• _REQUIREMENT_:
The expected output is every entry, copied exactly.

(Extracted data entries)

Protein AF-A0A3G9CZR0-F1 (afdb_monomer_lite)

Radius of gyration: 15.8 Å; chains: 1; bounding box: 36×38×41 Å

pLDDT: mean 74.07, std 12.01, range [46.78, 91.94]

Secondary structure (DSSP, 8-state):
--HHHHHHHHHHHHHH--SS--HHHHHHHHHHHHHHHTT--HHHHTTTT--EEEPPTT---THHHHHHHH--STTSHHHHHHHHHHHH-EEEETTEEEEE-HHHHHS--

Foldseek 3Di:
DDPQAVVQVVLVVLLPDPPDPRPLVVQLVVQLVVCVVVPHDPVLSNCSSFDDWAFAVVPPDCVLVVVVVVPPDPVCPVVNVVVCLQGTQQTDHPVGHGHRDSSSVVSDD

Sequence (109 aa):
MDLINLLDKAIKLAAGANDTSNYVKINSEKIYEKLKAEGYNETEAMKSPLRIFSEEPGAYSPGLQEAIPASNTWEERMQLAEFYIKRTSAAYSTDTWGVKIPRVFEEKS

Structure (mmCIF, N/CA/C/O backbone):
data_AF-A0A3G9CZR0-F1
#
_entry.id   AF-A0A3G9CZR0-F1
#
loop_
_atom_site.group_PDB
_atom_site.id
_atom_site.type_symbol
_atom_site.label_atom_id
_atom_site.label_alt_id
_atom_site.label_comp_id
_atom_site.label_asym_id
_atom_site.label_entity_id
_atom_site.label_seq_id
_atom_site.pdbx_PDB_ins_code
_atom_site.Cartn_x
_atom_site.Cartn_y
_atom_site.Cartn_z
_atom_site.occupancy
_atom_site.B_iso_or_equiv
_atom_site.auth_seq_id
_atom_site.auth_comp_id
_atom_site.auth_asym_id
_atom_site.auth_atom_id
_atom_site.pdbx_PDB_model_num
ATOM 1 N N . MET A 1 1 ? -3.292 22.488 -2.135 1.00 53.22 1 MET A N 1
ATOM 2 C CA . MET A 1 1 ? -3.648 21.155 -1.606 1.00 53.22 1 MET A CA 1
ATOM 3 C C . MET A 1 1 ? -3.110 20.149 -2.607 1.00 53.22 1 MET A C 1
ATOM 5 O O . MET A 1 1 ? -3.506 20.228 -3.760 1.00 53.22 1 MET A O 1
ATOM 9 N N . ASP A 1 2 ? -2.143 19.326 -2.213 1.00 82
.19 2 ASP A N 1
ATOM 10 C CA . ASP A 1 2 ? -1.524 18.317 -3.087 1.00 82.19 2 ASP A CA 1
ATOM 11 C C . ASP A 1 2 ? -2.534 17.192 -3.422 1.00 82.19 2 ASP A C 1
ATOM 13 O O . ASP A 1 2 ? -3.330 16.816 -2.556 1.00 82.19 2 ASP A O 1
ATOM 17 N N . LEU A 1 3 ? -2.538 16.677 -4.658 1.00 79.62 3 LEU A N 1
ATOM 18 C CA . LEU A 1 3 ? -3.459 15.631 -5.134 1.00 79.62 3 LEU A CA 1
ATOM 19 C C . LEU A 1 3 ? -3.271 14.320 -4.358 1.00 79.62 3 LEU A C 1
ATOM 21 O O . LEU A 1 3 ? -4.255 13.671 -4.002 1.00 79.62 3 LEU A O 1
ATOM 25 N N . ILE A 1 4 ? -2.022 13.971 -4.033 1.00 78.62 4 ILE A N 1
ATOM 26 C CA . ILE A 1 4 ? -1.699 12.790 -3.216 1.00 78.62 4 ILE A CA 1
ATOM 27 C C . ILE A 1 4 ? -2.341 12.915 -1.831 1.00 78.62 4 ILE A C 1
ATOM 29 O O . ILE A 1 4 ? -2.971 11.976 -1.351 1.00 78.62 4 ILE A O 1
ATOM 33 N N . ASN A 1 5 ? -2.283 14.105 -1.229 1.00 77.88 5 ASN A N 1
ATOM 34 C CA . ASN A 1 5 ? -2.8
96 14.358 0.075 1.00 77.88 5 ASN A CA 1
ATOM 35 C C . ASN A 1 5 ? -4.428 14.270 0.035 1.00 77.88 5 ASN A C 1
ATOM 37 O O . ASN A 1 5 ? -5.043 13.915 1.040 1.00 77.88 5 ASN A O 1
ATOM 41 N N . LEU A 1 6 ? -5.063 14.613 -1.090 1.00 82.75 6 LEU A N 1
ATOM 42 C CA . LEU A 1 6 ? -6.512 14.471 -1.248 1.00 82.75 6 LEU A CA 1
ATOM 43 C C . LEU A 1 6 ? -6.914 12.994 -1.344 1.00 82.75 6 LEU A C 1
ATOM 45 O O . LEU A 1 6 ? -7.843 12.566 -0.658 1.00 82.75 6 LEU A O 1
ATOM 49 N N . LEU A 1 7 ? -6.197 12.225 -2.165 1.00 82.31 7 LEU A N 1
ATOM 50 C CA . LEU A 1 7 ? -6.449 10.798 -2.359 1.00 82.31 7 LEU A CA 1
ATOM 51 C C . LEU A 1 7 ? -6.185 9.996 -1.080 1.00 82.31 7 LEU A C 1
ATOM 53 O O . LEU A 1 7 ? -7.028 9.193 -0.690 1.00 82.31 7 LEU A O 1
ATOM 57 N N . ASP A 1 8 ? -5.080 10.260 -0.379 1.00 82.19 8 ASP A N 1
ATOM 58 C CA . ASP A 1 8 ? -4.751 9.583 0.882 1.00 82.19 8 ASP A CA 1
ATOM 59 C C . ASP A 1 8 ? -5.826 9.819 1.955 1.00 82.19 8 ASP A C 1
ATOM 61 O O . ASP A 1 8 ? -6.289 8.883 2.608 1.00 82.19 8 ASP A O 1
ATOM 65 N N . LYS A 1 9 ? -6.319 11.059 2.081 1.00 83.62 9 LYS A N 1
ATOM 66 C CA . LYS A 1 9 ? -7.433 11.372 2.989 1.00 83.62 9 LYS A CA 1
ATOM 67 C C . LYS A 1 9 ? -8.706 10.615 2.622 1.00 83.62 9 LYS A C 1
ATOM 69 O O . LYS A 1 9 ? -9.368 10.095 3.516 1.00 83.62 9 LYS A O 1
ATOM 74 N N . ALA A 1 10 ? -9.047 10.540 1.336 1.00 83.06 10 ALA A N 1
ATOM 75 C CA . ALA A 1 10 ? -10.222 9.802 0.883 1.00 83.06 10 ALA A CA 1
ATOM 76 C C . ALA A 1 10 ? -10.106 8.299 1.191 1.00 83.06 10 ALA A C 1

• _RESPONSE TO THE EXERCISE_:
Protein AF-A0A3G9CZR0-F1 (afdb_monomer_lite)

Radius of gyration: 15.8 Å; chains: 1; bounding box: 36×38×41 Å

pLDDT: mean 74.07, std 12.01, range [46.78, 91.94]

Secondary structure (DSSP, 8-state):
--HHHHHHHHHHHHHH--SS--HHHHHHHHHHHHHHHTT--HHHHTTTT--EEEPPTT---THHHHHHHH--STTSHHHHHHHHHHHH-EEEETTEEEEE-HHHHHS--

Foldseek 3Di:
DDPQAVVQVVLVVLLPDPPDPRPLVVQLVVQLVVCVVVPHDPVLSNCSSFDDWAFAVVPPDCVLVVVVVVPPDPVCPVVNVVVCLQGTQQTDHPVGHGHRDSSSVVSDD

Sequence (109 aa):
MDLINLLDKAIKLAAGANDTSNYVKINSEKIYEKLKAEGYNETEAMKSPLRIFSEEPGAYSPGLQEAIPASNTWEERMQLAEFYIKRTSAAYSTDTWGVKIPRVFEEKS

Structure (mmCIF, N/CA/C/O backbone):
data_AF-A0A3G9CZR0-F1
#
_entry.id   AF-A0A3G9CZR0-F1
#
loop_
_atom_site.group_PDB
_atom_site.id
_atom_site.type_symbol
_atom_site.label_atom_id
_atom_site.label_alt_id
_atom_site.label_comp_id
_atom_site.label_asym_id
_atom_site.label_entity_id
_atom_site.label_seq_id
_atom_site.pdbx_PDB_ins_code
_atom_site.Cartn_x
_atom_site.Cartn_y
_atom_site.Cartn_z
_atom_site.occupancy
_atom_site.B_iso_or_equiv
_atom_site.auth_seq_id
_atom_site.auth_comp_id
_atom_site.auth_asym_id
_atom_site.auth_atom_id
_atom_site.pdbx_PDB_model_num
ATOM 1 N N . MET A 1 1 ? -3.292 22.488 -2.135 1.00 53.22 1 MET A N 1
ATOM 2 C CA . MET A 1 1 ? -3.648 21.155 -1.606 1.00 53.22 1 MET A CA 1
ATOM 3 C C . MET A 1 1 ? -3.110 20.149 -2.607 1.00 53.22 1 MET A C 1
ATOM 5 O O . MET A 1 1 ? -3.506 20.228 -3.760 1.00 53.22 1 MET A O 1
ATOM 9 N N . ASP A 1 2 ? -2.143 19.326 -2.213 1.00 82
.19 2 ASP A N 1
ATOM 10 C CA . ASP A 1 2 ? -1.524 18.317 -3.087 1.00 82.19 2 ASP A CA 1
ATOM 11 C C . ASP A 1 2 ? -2.534 17.192 -3.422 1.00 82.19 2 ASP A C 1
ATOM 13 O O . ASP A 1 2 ? -3.330 16.816 -2.556 1.00 82.19 2 ASP A O 1
ATOM 17 N N . LEU A 1 3 ? -2.538 16.677 -4.658 1.00 79.62 3 LEU A N 1
ATOM 18 C CA . LEU A 1 3 ? -3.459 15.631 -5.134 1.00 79.62 3 LEU A CA 1
ATOM 19 C C . LEU A 1 3 ? -3.271 14.320 -4.358 1.00 79.62 3 LEU A C 1
ATOM 21 O O . LEU A 1 3 ? -4.255 13.671 -4.002 1.00 79.62 3 LEU A O 1
ATOM 25 N N . ILE A 1 4 ? -2.022 13.971 -4.033 1.00 78.62 4 ILE A N 1
ATOM 26 C CA . ILE A 1 4 ? -1.699 12.790 -3.216 1.00 78.62 4 ILE A CA 1
ATOM 27 C C . ILE A 1 4 ? -2.341 12.915 -1.831 1.00 78.62 4 ILE A C 1
ATOM 29 O O . ILE A 1 4 ? -2.971 11.976 -1.351 1.00 78.62 4 ILE A O 1
ATOM 33 N N . ASN A 1 5 ? -2.283 14.105 -1.229 1.00 77.88 5 ASN A N 1
ATOM 34 C CA . ASN A 1 5 ? -2.8
96 14.358 0.075 1.00 77.88 5 ASN A CA 1
ATOM 35 C C . ASN A 1 5 ? -4.428 14.270 0.035 1.00 77.88 5 ASN A C 1
ATOM 37 O O . ASN A 1 5 ? -5.043 13.915 1.040 1.00 77.88 5 ASN A O 1
ATOM 41 N N . LEU A 1 6 ? -5.063 14.613 -1.090 1.00 82.75 6 LEU A N 1
ATOM 42 C CA . LEU A 1 6 ? -6.512 14.471 -1.248 1.00 82.75 6 LEU A CA 1
ATOM 43 C C . LEU A 1 6 ? -6.914 12.994 -1.344 1.00 82.75 6 LEU A C 1
ATOM 45 O O . LEU A 1 6 ? -7.843 12.566 -0.658 1.00 82.75 6 LEU A O 1
ATOM 49 N N . LEU A 1 7 ? -6.197 12.225 -2.165 1.00 82.31 7 LEU A N 1
ATOM 50 C CA . LEU A 1 7 ? -6.449 10.798 -2.359 1.00 82.31 7 LEU A CA 1
ATOM 51 C C . LEU A 1 7 ? -6.185 9.996 -1.080 1.00 82.31 7 LEU A C 1
ATOM 53 O O . LEU A 1 7 ? -7.028 9.193 -0.690 1.00 82.31 7 LEU A O 1
ATOM 57 N N . ASP A 1 8 ? -5.080 10.260 -0.379 1.00 82.19 8 ASP A N 1
ATOM 58 C CA . ASP A 1 8 ? -4.751 9.583 0.882 1.00 82.19 8 ASP A CA 1
ATOM 59 C C . ASP A 1 8 ? -5.826 9.819 1.955 1.00 82.19 8 ASP A C 1
ATOM 61 O O . ASP A 1 8 ? -6.289 8.883 2.608 1.00 82.19 8 ASP A O 1
ATOM 65 N N . LYS A 1 9 ? -6.319 11.059 2.081 1.00 83.62 9 LYS A N 1
ATOM 66 C CA . LYS A 1 9 ? -7.433 11.372 2.989 1.00 83.62 9 LYS A CA 1
ATOM 67 C C . LYS A 1 9 ? -8.706 10.615 2.622 1.00 83.62 9 LYS A C 1
ATOM 69 O O . LYS A 1 9 ? -9.368 10.095 3.516 1.00 83.62 9 LYS A O 1
ATOM 74 N N . ALA A 1 10 ? -9.047 10.540 1.336 1.00 83.06 10 ALA A N 1
ATOM 75 C CA . ALA A 1 10 ? -10.222 9.802 0.883 1.00 83.06 10 ALA A CA 1
ATOM 76 C C . ALA A 1 10 ? -10.106 8.299 1.191 1.00 83.06 10 ALA A C 1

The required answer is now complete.